*EXERCISE BRIEF:* After finding the line with "ATOM 1 N N . MET A 1 1 ? -16.359" in the data below, set down exactly each line through the one with "ATOM 58 O O", inclusive, and stop there.

Collected data

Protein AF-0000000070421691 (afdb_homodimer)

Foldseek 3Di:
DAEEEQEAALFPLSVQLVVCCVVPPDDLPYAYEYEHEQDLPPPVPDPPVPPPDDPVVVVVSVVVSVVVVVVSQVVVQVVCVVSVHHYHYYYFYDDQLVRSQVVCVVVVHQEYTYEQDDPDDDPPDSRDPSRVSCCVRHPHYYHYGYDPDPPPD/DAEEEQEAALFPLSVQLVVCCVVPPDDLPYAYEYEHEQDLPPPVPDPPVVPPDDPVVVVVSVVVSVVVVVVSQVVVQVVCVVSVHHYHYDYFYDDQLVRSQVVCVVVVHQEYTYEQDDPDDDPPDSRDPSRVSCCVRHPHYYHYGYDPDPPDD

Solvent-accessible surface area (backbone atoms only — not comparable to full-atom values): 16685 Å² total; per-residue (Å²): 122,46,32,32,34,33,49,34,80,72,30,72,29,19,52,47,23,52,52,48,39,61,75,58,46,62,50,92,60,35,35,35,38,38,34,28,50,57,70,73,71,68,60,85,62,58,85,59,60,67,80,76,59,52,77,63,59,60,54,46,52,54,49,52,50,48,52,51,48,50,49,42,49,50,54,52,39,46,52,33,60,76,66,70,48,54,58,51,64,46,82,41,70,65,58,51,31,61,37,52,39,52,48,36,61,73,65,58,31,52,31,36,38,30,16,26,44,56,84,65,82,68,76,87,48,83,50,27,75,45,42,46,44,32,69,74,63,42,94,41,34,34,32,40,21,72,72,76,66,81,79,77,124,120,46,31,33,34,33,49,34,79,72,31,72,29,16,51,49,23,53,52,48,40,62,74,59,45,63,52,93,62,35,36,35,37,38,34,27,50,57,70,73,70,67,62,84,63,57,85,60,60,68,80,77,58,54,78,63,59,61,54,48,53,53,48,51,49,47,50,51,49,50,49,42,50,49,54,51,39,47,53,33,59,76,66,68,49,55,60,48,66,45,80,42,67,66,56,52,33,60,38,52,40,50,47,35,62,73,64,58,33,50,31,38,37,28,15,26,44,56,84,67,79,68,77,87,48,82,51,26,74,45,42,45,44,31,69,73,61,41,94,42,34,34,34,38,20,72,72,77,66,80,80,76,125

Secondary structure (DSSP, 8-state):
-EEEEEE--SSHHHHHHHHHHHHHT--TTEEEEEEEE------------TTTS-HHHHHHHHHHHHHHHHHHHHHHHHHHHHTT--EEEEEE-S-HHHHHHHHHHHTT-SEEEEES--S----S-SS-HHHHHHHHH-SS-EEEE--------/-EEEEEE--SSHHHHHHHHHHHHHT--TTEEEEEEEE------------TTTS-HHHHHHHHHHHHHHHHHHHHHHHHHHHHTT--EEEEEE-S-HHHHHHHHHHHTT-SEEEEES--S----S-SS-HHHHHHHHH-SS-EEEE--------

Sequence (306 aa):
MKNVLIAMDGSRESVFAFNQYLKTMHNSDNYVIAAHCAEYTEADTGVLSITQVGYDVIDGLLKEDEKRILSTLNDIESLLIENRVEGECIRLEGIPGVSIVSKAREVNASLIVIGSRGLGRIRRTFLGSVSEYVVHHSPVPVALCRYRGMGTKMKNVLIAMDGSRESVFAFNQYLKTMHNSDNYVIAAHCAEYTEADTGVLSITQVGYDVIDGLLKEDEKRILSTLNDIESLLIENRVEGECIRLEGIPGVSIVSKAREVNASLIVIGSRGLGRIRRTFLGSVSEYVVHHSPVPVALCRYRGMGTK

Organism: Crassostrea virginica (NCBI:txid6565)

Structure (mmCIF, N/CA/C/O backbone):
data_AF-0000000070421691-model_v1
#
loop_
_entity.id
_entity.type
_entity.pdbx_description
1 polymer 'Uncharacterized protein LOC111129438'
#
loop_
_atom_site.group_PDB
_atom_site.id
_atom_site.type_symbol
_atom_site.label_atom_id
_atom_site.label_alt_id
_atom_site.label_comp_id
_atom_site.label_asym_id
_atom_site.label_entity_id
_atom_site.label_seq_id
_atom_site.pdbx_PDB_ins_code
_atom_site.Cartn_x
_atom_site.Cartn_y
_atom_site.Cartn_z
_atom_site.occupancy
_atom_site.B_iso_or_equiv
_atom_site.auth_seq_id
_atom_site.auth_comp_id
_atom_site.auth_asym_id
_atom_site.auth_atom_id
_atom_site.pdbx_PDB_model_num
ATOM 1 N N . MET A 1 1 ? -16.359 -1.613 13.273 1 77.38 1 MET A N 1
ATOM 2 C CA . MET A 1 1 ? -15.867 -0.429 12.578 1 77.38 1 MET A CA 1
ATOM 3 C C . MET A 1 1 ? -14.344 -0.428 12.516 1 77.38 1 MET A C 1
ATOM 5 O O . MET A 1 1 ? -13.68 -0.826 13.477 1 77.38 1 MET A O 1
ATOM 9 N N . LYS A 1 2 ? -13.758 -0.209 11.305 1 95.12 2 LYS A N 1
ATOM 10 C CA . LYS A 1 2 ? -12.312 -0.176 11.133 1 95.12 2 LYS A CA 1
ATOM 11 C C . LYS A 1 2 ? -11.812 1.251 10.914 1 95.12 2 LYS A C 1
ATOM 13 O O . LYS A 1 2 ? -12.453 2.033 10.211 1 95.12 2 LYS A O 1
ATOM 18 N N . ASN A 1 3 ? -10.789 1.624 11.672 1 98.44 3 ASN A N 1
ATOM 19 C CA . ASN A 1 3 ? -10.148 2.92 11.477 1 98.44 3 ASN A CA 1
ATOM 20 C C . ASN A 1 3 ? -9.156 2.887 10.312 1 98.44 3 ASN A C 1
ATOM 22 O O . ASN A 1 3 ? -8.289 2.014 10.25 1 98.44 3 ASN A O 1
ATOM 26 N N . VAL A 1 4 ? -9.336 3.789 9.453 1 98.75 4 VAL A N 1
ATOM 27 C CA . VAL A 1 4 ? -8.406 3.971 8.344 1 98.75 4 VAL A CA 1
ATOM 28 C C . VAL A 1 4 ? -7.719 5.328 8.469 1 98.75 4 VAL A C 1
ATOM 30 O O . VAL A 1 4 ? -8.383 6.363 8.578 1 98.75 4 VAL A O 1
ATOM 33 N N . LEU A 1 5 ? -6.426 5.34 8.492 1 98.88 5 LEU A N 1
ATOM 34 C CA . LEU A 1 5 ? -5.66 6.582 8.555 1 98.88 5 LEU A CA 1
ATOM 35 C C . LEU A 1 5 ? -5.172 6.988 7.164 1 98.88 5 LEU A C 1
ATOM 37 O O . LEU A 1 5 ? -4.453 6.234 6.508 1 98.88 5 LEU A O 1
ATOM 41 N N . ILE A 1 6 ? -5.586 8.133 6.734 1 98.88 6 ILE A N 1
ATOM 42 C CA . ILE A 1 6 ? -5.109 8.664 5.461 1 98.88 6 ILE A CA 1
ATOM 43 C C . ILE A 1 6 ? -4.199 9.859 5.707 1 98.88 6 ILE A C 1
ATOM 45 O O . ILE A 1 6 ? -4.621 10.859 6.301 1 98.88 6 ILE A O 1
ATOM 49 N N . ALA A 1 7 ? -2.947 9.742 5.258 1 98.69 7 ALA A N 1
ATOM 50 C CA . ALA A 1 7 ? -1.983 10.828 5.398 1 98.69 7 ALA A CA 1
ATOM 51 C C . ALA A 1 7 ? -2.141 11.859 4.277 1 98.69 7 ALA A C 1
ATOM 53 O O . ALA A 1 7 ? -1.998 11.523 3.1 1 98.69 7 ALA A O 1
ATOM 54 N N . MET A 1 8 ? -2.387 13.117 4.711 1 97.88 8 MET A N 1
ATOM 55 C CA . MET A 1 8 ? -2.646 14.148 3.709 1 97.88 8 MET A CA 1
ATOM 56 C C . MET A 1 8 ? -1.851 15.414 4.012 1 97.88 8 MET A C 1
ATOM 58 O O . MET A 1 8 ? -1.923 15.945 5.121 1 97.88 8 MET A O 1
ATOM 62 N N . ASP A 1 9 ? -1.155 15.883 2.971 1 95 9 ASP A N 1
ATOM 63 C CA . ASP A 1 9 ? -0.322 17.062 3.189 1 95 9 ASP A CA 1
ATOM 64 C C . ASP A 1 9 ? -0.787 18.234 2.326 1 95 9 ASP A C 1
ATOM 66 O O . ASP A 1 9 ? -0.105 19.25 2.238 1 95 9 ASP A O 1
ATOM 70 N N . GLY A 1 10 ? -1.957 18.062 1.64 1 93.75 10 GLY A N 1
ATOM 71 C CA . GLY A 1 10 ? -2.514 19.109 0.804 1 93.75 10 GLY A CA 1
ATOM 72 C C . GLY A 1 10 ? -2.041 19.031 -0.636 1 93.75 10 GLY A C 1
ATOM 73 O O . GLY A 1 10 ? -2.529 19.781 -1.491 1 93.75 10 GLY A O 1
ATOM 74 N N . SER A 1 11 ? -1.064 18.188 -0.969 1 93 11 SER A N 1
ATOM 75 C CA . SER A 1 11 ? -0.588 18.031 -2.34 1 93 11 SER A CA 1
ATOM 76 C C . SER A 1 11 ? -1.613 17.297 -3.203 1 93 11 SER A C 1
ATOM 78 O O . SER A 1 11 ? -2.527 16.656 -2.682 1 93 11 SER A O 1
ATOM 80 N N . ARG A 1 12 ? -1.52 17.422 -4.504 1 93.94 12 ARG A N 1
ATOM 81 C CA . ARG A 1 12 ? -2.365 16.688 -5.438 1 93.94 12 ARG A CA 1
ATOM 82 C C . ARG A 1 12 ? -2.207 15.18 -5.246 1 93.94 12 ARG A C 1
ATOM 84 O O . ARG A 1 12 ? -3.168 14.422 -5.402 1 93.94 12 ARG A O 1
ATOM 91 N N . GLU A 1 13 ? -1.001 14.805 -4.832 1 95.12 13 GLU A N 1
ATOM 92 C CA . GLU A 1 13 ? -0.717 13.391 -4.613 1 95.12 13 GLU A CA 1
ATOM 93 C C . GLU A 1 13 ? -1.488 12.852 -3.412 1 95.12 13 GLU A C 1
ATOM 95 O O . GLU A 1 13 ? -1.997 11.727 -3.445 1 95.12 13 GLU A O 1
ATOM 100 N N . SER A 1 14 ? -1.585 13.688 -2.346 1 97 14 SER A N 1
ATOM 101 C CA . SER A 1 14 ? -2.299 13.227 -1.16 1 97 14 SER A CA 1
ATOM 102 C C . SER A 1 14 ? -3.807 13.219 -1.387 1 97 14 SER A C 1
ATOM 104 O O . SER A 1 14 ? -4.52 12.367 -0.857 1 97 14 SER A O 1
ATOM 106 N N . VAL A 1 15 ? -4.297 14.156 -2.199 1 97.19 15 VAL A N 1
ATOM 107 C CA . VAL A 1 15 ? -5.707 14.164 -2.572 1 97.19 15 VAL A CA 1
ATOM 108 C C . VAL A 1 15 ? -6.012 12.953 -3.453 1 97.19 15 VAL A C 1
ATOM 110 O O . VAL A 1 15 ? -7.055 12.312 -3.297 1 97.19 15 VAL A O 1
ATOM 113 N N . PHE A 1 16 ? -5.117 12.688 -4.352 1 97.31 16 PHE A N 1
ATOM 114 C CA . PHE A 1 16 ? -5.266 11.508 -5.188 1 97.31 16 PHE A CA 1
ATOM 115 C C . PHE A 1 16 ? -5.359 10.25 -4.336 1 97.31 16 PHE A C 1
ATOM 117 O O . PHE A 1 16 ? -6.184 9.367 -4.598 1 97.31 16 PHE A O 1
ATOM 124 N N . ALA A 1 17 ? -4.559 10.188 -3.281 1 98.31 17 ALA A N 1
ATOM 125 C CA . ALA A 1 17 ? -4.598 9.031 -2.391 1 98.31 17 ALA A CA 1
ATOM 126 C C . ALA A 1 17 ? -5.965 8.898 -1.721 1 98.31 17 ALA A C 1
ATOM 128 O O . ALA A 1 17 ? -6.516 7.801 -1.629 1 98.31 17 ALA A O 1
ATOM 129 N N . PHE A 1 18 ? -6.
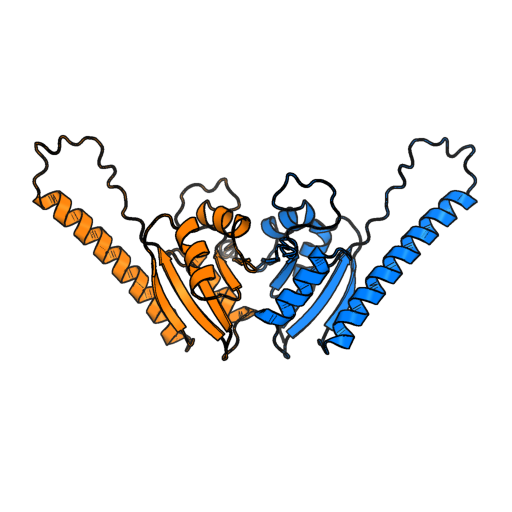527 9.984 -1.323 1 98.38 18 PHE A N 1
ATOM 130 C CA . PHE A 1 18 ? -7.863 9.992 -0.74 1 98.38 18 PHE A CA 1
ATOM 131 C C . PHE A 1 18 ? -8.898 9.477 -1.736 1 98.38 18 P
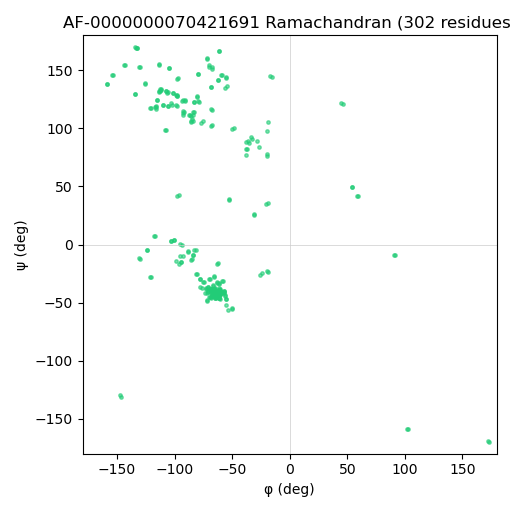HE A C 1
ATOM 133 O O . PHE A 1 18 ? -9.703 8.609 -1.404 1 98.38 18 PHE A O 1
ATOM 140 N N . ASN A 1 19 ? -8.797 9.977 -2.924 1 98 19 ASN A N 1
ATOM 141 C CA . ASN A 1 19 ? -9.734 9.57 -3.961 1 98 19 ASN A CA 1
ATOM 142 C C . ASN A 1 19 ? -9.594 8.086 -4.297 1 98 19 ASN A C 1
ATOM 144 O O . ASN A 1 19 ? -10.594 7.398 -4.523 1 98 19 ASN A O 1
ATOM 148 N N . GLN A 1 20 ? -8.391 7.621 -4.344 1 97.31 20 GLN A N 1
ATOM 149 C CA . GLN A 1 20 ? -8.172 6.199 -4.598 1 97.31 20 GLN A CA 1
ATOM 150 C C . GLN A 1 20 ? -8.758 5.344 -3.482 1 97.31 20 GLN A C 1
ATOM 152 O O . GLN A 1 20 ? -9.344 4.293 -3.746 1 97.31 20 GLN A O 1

* * *

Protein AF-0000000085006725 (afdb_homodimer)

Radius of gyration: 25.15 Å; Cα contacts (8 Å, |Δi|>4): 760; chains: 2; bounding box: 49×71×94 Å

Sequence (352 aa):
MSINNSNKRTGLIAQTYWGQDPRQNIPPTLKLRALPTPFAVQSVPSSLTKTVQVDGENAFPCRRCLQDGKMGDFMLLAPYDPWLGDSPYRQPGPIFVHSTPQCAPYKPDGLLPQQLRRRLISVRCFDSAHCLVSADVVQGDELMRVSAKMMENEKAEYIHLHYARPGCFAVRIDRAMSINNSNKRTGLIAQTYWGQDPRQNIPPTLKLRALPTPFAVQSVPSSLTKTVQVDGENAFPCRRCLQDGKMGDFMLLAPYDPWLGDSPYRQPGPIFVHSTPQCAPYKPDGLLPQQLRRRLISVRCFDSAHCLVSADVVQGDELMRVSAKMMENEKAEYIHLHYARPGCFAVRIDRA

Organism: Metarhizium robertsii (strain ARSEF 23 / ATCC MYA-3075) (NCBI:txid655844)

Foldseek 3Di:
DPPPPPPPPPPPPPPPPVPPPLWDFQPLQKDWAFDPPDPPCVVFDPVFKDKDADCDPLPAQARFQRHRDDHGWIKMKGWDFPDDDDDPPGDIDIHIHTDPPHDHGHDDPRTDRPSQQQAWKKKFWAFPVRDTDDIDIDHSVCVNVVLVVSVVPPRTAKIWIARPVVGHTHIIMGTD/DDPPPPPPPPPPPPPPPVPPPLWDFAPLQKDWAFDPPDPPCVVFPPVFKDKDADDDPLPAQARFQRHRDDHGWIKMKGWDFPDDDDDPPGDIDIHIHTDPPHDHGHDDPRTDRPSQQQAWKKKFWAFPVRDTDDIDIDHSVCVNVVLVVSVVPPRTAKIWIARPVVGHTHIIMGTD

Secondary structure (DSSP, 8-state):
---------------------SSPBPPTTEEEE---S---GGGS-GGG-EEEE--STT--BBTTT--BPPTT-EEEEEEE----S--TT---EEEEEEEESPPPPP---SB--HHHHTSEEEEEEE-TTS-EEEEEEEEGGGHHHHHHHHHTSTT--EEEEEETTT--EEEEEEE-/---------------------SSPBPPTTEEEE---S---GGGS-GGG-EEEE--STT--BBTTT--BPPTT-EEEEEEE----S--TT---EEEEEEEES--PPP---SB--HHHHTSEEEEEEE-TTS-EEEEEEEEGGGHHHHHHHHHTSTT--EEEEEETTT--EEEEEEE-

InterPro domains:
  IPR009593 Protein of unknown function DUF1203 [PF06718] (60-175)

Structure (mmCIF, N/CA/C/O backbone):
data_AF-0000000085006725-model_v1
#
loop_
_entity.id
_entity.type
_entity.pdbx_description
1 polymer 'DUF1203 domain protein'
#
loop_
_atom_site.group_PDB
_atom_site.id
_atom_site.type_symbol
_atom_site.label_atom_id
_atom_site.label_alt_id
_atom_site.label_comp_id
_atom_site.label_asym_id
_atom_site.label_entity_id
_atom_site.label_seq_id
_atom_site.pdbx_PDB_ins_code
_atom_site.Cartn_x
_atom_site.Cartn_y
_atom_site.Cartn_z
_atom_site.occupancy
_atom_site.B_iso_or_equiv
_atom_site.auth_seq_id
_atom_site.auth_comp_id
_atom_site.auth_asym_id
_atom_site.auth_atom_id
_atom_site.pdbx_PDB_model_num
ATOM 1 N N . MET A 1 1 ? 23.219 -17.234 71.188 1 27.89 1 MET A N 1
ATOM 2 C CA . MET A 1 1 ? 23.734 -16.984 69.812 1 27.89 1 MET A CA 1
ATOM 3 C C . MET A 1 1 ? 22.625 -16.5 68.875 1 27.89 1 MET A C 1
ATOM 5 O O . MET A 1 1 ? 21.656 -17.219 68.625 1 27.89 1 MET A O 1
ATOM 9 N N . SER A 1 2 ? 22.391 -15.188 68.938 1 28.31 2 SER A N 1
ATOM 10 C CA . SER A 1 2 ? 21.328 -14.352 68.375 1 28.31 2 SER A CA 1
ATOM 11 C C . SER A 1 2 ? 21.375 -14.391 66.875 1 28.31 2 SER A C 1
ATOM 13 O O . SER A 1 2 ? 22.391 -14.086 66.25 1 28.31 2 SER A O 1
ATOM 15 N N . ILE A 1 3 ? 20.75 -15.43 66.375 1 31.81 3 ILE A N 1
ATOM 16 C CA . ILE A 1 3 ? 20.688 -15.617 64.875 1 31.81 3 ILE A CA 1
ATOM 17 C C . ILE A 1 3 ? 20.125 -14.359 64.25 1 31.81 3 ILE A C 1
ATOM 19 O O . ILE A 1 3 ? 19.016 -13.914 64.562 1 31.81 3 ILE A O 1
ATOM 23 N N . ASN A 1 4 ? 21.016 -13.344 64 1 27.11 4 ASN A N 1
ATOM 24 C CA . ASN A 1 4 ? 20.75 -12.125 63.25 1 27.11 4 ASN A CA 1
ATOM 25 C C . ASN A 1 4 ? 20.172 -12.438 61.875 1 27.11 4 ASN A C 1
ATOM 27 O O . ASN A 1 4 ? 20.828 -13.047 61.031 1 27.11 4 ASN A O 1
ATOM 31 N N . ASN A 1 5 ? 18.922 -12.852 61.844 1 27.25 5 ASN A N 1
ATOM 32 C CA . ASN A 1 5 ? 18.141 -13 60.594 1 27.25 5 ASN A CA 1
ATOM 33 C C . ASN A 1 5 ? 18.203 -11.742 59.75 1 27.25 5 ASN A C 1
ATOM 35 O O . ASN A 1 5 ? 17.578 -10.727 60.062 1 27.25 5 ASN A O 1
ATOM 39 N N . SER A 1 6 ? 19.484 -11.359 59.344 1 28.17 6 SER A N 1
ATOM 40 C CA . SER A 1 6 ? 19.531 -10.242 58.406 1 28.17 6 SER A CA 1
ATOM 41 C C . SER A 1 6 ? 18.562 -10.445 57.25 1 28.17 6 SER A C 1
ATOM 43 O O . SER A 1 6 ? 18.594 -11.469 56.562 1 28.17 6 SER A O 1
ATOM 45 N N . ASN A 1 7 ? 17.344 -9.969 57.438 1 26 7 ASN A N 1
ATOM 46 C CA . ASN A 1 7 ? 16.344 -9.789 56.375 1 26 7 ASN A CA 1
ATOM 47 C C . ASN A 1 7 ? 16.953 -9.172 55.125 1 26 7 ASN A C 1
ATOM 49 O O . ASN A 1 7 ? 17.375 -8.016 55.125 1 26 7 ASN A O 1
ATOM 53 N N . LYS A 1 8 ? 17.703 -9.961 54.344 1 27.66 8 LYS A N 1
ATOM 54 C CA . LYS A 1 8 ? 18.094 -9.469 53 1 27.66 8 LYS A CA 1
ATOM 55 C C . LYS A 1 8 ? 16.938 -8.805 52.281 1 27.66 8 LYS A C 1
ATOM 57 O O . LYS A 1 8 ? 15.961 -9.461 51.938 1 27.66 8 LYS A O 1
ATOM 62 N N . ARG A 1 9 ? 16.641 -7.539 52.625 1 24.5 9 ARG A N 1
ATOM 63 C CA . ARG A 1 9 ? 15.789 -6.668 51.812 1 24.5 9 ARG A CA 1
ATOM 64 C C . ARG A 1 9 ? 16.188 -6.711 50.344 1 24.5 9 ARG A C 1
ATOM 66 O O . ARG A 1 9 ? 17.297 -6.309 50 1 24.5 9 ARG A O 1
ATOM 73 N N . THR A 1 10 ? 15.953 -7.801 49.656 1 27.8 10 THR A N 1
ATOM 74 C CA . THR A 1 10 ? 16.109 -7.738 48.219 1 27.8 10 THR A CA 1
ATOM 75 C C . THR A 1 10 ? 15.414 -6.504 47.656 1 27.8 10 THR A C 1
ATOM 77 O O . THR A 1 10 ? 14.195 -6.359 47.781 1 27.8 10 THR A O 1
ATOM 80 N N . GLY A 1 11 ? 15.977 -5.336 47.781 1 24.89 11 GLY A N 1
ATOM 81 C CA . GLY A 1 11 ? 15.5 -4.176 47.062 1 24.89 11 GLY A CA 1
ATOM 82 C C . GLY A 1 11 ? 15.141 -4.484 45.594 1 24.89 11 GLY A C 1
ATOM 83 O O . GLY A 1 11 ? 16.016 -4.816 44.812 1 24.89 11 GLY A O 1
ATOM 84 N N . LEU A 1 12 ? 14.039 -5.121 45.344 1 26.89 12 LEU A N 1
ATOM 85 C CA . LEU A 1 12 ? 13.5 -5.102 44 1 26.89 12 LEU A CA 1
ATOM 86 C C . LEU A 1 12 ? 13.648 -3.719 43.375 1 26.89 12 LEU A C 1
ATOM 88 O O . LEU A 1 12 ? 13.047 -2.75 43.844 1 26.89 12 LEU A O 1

*SOLUTION BELOW:*
ATOM 1 N N . MET A 1 1 ? -16.359 -1.613 13.273 1 77.38 1 MET A N 1
ATOM 2 C CA . MET A 1 1 ? -15.867 -0.429 12.578 1 77.38 1 MET A CA 1
ATOM 3 C C . MET A 1 1 ? -14.344 -0.428 12.516 1 77.38 1 MET A C 1
ATOM 5 O O . MET A 1 1 ? -13.68 -0.826 13.477 1 77.38 1 MET A O 1
ATOM 9 N N . LYS A 1 2 ? -13.758 -0.209 11.305 1 95.12 2 LYS A N 1
ATOM 10 C CA . LYS A 1 2 ? -12.312 -0.176 11.133 1 95.12 2 LYS A CA 1
ATOM 11 C C . LYS A 1 2 ? -11.812 1.251 10.914 1 95.12 2 LYS A C 1
ATOM 13 O O . LYS A 1 2 ? -12.453 2.033 10.211 1 95.12 2 LYS A O 1
ATOM 18 N N . ASN A 1 3 ? -10.789 1.624 11.672 1 98.44 3 ASN A N 1
ATOM 19 C CA . ASN A 1 3 ? -10.148 2.92 11.477 1 98.44 3 ASN A CA 1
ATOM 20 C C . ASN A 1 3 ? -9.156 2.887 10.312 1 98.44 3 ASN A C 1
ATOM 22 O O . ASN A 1 3 ? -8.289 2.014 10.25 1 98.44 3 ASN A O 1
ATOM 26 N N . VAL A 1 4 ? -9.336 3.789 9.453 1 98.75 4 VAL A N 1
ATOM 27 C CA . VAL A 1 4 ? -8.406 3.971 8.344 1 98.75 4 VAL A CA 1
ATOM 28 C C . VAL A 1 4 ? -7.719 5.328 8.469 1 98.75 4 VAL A C 1
ATOM 30 O O . VAL A 1 4 ? -8.383 6.363 8.578 1 98.75 4 VAL A O 1
ATOM 33 N N . LEU A 1 5 ? -6.426 5.34 8.492 1 98.88 5 LEU A N 1
ATOM 34 C CA . LEU A 1 5 ? -5.66 6.582 8.555 1 98.88 5 LEU A CA 1
ATOM 35 C C . LEU A 1 5 ? -5.172 6.988 7.164 1 98.88 5 LEU A C 1
ATOM 37 O O . LEU A 1 5 ? -4.453 6.234 6.508 1 98.88 5 LEU A O 1
ATOM 41 N N . ILE A 1 6 ? -5.586 8.133 6.734 1 98.88 6 ILE A N 1
ATOM 42 C CA . ILE A 1 6 ? -5.109 8.664 5.461 1 98.88 6 ILE A CA 1
ATOM 43 C C . ILE A 1 6 ? -4.199 9.859 5.707 1 98.88 6 ILE A C 1
ATOM 45 O O . ILE A 1 6 ? -4.621 10.859 6.301 1 98.88 6 ILE A O 1
ATOM 49 N N . ALA A 1 7 ? -2.947 9.742 5.258 1 98.69 7 ALA A N 1
ATOM 50 C CA . ALA A 1 7 ? -1.983 10.828 5.398 1 98.69 7 ALA A CA 1
ATOM 51 C C . ALA A 1 7 ? -2.141 11.859 4.277 1 98.69 7 ALA A C 1
ATOM 53 O O . ALA A 1 7 ? -1.998 11.523 3.1 1 98.69 7 ALA A O 1
ATOM 54 N N . MET A 1 8 ? -2.387 13.117 4.711 1 97.88 8 MET A N 1
ATOM 55 C CA . MET A 1 8 ? -2.646 14.148 3.709 1 97.88 8 MET A CA 1
ATOM 56 C C . MET A 1 8 ? -1.851 15.414 4.012 1 97.88 8 MET A C 1
ATOM 58 O O . MET A 1 8 ? -1.923 15.945 5.121 1 97.88 8 MET A O 1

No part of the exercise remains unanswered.